CPU/GPU maxed out, playback super laggy

  • June 28, 2020
  • 2 replies
  • 2483 views

Hello,

 

Whenever I try to use Premiere Pro my CPU spikes to near 100 usage. GPU doesn't always but does often. The attached example is with one video clip playing with one effect applied. Video was shot on a GoPro Hero 6 at 4k, 60FPS. Also attached are my computer specs. Any help, advice, suggestions would be awesome.

 

Also I have the video rendering/playback set to Mercury Playback Engine GPU Acceleration (CUDA)

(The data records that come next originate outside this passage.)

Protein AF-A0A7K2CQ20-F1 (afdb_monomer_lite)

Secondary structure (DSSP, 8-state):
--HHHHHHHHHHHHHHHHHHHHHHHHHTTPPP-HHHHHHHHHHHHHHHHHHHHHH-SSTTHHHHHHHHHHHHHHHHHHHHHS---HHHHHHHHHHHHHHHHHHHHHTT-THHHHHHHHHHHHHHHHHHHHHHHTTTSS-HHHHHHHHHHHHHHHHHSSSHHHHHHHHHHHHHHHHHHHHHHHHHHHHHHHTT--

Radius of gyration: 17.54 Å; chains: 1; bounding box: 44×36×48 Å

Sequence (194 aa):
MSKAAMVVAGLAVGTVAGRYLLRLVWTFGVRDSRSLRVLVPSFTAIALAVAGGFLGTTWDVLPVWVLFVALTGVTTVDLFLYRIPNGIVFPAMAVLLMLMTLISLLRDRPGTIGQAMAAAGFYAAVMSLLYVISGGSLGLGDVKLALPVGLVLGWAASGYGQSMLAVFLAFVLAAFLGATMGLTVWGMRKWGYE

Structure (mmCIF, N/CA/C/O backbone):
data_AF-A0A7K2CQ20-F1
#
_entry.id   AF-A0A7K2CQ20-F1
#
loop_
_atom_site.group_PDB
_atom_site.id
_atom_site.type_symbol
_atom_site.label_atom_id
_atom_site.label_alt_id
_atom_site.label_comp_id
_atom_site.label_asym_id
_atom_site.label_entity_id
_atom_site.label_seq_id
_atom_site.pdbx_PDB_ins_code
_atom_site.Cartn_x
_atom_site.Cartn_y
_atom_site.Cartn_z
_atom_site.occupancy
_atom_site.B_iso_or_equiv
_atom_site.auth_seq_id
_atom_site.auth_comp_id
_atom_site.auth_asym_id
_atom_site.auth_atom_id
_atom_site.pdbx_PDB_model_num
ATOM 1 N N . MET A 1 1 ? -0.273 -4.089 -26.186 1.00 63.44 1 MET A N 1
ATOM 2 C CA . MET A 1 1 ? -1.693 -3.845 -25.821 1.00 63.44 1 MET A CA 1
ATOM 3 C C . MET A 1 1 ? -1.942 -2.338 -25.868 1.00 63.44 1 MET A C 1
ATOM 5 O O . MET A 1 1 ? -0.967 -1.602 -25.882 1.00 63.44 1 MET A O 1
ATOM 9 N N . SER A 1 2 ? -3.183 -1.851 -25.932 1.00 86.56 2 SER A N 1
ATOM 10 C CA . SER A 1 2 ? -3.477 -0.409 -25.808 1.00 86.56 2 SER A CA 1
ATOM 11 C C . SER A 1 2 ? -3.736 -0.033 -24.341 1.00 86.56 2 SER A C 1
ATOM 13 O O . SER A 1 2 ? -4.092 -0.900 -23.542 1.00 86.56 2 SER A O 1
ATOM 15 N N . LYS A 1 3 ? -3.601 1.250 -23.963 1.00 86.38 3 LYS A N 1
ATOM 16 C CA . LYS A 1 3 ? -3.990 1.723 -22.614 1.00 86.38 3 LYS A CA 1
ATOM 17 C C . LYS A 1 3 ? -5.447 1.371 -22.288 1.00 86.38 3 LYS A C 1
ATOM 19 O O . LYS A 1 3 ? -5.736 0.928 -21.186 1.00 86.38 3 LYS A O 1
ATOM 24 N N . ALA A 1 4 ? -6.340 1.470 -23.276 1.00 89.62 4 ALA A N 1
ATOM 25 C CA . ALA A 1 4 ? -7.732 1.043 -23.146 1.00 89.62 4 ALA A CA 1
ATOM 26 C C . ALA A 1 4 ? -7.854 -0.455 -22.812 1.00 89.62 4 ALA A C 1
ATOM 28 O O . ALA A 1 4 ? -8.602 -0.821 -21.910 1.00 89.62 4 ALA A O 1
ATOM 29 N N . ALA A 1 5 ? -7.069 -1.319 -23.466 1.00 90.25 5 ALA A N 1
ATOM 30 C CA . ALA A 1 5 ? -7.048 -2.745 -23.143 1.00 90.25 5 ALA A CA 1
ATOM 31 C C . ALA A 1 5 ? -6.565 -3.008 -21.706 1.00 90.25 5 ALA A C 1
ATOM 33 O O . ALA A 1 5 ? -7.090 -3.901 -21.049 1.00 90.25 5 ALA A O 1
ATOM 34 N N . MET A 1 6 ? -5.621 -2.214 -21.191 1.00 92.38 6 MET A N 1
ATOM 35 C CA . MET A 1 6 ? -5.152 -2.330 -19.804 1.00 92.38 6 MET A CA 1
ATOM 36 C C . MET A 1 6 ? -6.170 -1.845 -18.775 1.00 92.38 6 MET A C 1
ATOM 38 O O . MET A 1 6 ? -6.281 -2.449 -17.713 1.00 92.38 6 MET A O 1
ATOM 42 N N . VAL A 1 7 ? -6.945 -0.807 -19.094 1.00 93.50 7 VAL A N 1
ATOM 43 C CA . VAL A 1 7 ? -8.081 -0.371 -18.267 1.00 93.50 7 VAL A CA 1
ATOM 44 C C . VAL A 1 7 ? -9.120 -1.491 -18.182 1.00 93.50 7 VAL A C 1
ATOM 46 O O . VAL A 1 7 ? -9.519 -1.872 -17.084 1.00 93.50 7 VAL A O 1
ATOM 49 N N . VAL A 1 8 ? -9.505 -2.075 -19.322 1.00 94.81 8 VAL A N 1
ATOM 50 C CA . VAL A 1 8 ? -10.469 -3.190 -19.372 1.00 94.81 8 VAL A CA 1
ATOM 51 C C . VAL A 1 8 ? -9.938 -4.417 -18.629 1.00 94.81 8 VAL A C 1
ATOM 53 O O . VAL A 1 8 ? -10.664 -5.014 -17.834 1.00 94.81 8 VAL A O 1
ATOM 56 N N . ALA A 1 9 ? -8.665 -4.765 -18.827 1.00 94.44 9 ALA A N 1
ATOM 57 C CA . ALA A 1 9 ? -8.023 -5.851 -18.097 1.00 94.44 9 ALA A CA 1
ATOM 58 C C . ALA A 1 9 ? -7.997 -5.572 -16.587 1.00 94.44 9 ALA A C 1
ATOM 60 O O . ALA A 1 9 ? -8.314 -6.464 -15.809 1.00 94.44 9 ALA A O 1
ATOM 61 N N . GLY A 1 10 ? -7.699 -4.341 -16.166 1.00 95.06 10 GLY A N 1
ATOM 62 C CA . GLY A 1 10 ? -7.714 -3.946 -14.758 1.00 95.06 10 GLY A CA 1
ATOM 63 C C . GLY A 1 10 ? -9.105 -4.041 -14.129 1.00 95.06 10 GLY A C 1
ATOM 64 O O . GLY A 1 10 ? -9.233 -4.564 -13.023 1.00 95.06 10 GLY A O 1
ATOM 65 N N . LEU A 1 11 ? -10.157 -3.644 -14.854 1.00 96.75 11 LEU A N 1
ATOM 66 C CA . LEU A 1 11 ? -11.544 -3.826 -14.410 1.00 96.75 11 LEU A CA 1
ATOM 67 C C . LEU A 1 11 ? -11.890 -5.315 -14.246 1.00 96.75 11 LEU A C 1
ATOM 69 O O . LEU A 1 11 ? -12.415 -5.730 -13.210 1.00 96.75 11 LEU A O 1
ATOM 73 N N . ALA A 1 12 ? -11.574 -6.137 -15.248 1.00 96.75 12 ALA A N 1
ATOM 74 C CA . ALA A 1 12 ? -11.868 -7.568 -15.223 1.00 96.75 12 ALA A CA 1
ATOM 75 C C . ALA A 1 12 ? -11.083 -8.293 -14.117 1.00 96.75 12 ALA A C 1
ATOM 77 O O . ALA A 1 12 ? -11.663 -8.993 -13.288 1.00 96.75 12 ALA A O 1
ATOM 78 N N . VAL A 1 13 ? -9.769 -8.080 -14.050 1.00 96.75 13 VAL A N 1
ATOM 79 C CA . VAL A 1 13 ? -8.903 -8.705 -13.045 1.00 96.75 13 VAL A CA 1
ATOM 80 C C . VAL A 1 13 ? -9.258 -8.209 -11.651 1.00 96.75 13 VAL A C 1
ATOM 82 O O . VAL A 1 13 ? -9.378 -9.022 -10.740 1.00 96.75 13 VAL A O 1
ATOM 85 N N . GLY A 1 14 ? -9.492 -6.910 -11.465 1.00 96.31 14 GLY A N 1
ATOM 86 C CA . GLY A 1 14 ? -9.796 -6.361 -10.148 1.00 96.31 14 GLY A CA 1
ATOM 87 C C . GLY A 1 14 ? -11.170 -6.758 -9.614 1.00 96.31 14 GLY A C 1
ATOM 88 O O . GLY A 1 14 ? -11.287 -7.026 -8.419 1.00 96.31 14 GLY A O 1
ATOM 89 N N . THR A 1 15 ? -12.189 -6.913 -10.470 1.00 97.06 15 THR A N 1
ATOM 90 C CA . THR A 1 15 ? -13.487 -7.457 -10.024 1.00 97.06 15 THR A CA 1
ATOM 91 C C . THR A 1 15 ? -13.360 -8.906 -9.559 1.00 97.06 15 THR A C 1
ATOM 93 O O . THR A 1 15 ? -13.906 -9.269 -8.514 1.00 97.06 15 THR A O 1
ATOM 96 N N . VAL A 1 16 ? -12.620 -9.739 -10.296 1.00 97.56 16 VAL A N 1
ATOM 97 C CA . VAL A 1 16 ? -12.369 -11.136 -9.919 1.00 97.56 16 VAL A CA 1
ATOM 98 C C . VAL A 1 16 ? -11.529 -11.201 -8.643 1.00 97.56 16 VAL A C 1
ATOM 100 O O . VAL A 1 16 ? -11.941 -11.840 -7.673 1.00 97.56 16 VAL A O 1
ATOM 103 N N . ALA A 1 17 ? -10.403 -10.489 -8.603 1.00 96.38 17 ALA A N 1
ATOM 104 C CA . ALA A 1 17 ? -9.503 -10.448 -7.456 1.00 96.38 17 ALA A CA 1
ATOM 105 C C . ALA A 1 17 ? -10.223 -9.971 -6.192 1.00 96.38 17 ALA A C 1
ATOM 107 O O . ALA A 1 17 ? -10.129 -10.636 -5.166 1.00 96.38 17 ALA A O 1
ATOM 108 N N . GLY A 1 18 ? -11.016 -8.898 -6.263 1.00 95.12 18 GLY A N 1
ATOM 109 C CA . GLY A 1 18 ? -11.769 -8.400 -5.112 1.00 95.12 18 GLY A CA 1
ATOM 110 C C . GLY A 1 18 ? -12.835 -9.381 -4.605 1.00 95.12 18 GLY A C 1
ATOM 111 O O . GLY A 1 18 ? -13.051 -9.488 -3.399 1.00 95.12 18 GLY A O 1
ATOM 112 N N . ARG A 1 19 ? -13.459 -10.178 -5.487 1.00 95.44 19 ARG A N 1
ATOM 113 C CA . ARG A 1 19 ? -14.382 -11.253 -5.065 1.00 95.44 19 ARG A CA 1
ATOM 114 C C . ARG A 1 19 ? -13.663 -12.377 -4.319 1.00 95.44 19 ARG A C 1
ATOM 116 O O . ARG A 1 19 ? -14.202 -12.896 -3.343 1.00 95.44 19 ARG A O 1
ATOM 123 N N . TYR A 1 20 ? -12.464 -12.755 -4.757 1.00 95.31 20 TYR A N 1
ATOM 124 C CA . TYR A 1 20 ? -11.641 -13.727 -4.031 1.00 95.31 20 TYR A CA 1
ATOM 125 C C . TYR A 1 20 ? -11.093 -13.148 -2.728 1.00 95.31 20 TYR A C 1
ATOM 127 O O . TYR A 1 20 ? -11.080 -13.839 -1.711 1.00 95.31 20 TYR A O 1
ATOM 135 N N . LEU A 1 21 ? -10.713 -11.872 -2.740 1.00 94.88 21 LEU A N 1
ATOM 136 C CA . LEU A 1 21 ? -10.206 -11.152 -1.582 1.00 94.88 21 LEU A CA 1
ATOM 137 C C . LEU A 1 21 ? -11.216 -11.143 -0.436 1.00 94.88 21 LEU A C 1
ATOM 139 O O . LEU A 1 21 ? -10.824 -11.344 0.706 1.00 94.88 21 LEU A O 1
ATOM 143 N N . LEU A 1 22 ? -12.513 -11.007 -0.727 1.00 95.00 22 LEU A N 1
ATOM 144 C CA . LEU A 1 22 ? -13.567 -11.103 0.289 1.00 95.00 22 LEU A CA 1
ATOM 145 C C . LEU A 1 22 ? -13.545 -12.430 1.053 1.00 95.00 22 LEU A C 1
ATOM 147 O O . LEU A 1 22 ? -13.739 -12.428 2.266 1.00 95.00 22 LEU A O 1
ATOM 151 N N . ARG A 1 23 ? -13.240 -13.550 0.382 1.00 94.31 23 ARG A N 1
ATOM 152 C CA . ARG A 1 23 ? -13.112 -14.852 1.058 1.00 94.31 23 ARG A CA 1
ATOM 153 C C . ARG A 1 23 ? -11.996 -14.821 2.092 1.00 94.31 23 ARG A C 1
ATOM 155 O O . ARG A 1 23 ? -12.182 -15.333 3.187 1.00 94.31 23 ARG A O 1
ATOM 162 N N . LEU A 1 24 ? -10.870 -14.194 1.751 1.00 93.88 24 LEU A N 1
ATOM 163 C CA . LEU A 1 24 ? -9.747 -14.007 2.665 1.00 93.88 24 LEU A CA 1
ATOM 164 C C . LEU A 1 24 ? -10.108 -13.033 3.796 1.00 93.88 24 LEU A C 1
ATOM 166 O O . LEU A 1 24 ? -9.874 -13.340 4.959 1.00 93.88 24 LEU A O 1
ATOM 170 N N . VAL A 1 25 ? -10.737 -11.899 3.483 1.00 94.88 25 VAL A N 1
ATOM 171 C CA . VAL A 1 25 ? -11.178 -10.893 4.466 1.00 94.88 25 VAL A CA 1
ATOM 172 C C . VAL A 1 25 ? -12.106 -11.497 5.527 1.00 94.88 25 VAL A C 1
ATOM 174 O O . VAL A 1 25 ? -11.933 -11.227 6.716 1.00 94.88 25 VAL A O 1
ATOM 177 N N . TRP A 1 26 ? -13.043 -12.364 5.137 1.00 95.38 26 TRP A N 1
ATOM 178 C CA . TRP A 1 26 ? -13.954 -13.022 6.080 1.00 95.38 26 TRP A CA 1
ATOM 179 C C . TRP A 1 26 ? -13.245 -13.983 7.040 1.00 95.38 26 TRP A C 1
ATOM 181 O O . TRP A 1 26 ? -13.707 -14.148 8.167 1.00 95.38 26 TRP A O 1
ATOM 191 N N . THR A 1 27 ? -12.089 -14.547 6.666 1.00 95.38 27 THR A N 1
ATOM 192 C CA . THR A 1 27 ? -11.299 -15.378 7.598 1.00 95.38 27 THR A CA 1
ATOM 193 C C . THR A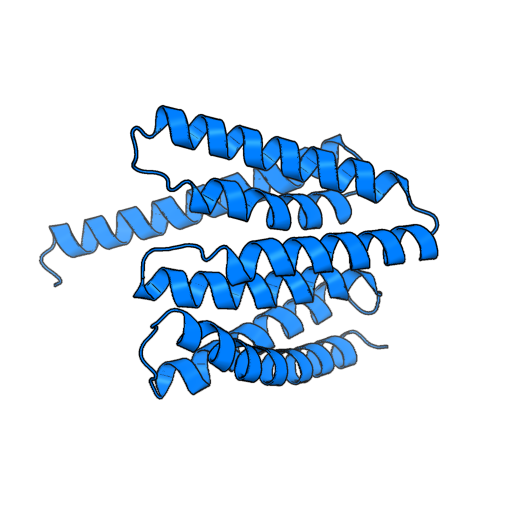 1 27 ? -10.744 -14.588 8.785 1.00 95.38 27 THR A C 1
ATOM 195 O O . THR A 1 27 ? -10.448 -15.178 9.820 1.00 95.38 27 THR A O 1
ATOM 198 N N . PHE A 1 28 ? -10.657 -13.256 8.680 1.00 93.06 28 PHE A N 1
ATOM 199 C CA . PHE A 1 28 ? -10.223 -12.386 9.776 1.00 93.06 28 PHE A CA 1
ATOM 200 C C . PHE A 1 28 ? -11.362 -11.947 10.708 1.00 93.06 28 PHE A C 1
ATOM 202 O O . PHE A 1 28 ? -11.102 -11.222 11.663 1.00 93.06 28 PHE A O 1
ATOM 209 N N . GLY A 1 29 ? -12.606 -12.377 10.465 1.00 92.75 29 GLY A N 1
ATOM 210 C CA . GLY A 1 29 ? -13.756 -12.055 11.319 1.00 92.75 29 GLY A CA 1
ATOM 211 C C . GLY A 1 29 ? -14.525 -10.791 10.923 1.00 92.75 29 GLY A C 1
ATOM 212 O O . GLY A 1 29 ? -15.392 -10.343 11.670 1.00 92.75 29 GLY A O 1
ATOM 213 N N . VAL A 1 30 ? -14.252 -10.215 9.747 1.00 93.81 30 VAL A N 1
ATOM 214 C CA . VAL A 1 30 ? -15.072 -9.126 9.192 1.00 93.81 30 VAL A CA 1
ATOM 215 C C . VAL A 1 30 ? -16.460 -9.663 8.847 1.00 93.81 30 VAL A C 1
ATOM 217 O O . VAL A 1 30 ? -16.590 -10.654 8.126 1.00 93.81 30 VAL A O 1
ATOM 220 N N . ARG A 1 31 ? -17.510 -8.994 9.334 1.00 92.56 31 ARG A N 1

This topic has been closed for replies.

2 replies

Community Expert
June 28, 2020

Your computer is in good shape but you have to know that the type of media you work with has a massive impact on playback performance. I didn't see attached video but I know that GoPro footage is going to be in a compressed/interframe codec like h264/h265, which is not good for editing. Add that it's 4k and high framerate and that's going to further increase the computer power required to decode. Add an effect or color grading and that's going to add to it even further (depending on the effect it can have a huge impact.) Do you get a red render bar with the effect added? That's basically telling you that you cannot expect real-time playback without rendering first.

 

Solution: transcode to an intermediate codec (read: good for editing) before working with it, or make proxies into a low-res/low-bitrate intermediate codec and just toggle the proxies on. For the most part I work with proxies (rather than transcoding before-hand) and I tend to use the ProRes Proxy preset. In my opinion you don't need to make your own custom ingest/encoding presets unless you need/want more control (like adding a watermark/timecode) or you're working with a strange aspect ratio -- and even then, ProRes is usually pretty adaptable. (I say this last part because if you look up a tutorial on making proxies, depending on what you find you might think you have to create a custom preset, but you don't, and it's probably unnecesarily complicated if you're new to proxies.)

Participant
June 28, 2020

Now do you lose quality or anything in the final product this way? I'm still very new to video editing. Basically we want our music videos to look near-professional quality and are just starting to get into learning the best filming and editing techniques. Thanks a ton for your help.

Ann Bens
Community Expert
Community Expert
June 28, 2020

near-professional quality

 

That starts with the camera and the one behind the camera.

there is a saying: garbage in garbage out.. You can never make it better then the source.